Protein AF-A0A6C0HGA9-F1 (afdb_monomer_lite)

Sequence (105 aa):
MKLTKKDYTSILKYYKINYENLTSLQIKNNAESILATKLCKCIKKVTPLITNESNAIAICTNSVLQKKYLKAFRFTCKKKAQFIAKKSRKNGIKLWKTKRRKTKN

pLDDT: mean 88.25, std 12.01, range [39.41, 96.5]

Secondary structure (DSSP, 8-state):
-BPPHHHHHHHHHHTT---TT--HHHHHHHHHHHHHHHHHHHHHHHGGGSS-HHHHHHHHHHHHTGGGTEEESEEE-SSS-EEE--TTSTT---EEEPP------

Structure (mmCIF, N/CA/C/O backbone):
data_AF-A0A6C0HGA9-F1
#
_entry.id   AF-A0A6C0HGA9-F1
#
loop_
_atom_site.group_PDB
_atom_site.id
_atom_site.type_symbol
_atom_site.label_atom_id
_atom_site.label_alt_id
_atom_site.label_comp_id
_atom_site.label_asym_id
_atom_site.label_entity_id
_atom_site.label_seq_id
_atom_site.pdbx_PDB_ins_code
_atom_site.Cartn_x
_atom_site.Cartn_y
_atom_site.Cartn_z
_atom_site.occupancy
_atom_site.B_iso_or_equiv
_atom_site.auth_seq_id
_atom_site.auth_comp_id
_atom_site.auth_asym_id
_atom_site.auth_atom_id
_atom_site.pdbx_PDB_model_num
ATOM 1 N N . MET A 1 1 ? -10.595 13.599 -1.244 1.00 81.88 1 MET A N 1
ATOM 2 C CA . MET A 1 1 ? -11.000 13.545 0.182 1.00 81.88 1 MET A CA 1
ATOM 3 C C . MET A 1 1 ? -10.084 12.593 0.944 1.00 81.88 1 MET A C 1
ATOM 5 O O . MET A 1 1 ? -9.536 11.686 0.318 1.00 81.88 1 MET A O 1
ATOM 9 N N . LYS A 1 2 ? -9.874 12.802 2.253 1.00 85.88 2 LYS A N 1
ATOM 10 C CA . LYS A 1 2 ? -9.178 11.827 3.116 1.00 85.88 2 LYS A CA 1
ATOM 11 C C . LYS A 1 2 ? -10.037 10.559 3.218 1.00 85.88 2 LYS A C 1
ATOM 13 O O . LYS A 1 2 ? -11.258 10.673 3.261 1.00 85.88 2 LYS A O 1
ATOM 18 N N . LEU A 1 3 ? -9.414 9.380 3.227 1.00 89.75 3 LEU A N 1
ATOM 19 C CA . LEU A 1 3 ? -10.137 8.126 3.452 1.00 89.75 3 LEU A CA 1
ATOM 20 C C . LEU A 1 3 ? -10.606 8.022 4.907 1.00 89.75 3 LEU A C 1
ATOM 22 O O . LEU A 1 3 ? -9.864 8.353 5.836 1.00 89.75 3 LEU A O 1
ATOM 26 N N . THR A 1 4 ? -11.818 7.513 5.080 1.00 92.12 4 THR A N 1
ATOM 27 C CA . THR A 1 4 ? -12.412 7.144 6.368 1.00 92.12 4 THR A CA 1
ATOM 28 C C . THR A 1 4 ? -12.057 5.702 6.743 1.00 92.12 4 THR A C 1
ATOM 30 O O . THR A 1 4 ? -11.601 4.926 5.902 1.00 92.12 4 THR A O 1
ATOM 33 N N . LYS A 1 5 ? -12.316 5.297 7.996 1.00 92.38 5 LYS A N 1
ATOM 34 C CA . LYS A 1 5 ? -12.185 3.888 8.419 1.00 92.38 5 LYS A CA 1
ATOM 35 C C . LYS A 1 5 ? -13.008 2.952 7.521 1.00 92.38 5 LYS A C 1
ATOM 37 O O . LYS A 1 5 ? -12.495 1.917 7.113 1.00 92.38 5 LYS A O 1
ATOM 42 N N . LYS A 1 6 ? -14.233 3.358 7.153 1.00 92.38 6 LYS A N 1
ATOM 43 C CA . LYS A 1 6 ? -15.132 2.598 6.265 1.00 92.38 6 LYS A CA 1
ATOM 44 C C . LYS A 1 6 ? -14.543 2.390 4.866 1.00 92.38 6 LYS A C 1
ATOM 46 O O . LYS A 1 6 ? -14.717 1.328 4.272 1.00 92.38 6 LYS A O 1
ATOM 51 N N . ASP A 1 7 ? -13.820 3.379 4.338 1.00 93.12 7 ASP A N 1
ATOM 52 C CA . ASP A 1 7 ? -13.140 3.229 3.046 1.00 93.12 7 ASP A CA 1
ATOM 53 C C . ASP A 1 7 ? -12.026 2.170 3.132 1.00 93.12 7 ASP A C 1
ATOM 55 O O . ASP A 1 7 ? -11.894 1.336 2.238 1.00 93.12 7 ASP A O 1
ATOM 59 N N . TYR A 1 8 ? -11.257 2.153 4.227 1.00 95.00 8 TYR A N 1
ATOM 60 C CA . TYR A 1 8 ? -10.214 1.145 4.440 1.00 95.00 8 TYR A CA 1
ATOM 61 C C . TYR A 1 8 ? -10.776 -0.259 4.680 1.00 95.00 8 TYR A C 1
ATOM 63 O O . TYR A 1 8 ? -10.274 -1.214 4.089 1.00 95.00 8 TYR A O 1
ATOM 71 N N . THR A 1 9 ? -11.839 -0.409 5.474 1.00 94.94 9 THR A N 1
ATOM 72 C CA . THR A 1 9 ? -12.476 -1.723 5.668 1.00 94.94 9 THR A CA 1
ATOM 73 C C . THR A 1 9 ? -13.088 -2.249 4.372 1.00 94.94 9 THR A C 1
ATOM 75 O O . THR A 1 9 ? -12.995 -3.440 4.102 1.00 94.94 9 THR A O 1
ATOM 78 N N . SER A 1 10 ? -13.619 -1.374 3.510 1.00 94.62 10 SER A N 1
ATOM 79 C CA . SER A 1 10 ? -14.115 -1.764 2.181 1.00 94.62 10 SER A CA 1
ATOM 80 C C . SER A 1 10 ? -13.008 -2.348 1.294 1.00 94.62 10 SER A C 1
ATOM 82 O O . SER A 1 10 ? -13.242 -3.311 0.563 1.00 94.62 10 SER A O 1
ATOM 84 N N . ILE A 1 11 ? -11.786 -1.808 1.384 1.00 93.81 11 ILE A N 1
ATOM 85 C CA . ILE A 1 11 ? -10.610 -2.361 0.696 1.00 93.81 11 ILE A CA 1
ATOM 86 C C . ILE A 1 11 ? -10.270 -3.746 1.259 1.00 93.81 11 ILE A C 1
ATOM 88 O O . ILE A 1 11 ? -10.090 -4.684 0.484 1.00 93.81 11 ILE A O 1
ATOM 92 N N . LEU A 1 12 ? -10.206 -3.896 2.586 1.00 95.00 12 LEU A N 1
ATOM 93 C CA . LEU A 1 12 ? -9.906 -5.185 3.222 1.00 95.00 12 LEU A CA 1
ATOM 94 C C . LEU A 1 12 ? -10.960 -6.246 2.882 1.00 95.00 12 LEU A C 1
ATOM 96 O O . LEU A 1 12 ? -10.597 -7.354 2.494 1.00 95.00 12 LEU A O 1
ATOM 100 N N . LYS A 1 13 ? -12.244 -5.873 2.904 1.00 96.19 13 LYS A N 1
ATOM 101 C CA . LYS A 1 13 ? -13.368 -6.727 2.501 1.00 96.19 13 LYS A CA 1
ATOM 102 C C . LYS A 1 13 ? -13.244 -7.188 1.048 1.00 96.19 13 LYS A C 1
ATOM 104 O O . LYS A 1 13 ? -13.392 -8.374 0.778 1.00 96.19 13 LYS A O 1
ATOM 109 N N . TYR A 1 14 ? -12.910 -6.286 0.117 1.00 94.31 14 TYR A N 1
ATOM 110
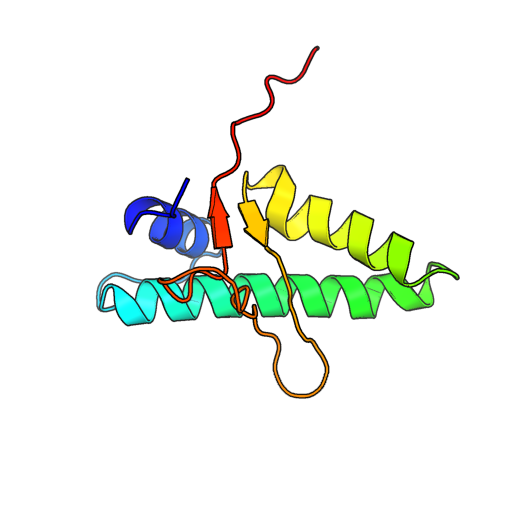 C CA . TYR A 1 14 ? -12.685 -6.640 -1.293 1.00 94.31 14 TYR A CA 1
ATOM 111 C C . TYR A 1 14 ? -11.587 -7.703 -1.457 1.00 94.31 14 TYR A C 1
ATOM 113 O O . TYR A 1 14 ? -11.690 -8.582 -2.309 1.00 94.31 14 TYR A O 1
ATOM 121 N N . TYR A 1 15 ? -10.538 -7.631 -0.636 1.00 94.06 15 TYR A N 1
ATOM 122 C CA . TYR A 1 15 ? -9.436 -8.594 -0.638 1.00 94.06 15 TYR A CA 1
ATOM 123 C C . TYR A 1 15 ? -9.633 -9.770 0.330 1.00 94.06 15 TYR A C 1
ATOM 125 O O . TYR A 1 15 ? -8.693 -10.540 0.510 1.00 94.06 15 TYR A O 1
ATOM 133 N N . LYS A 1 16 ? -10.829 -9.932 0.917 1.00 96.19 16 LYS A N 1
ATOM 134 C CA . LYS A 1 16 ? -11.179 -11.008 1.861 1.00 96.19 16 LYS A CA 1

▶ _Required action_: Above are the lines; repeat exactly the ones from the line containing "ATOM 122 C CA" down to the line containing "ATOM 133 N N", both inclusive.

▶ _Reply to the task_:
ATOM 122 C CA . TYR A 1 15 ? -9.436 -8.594 -0.638 1.00 94.06 15 TYR A CA 1
ATOM 123 C C . TYR A 1 15 ? -9.633 -9.770 0.330 1.00 94.06 15 TYR A C 1
ATOM 125 O O . TYR A 1 15 ? -8.693 -10.540 0.510 1.00 94.06 15 TYR A O 1
ATOM 133 N N . LYS A 1 16 ? -10.829 -9.932 0.917 1.00 96.19 16 LYS A N 1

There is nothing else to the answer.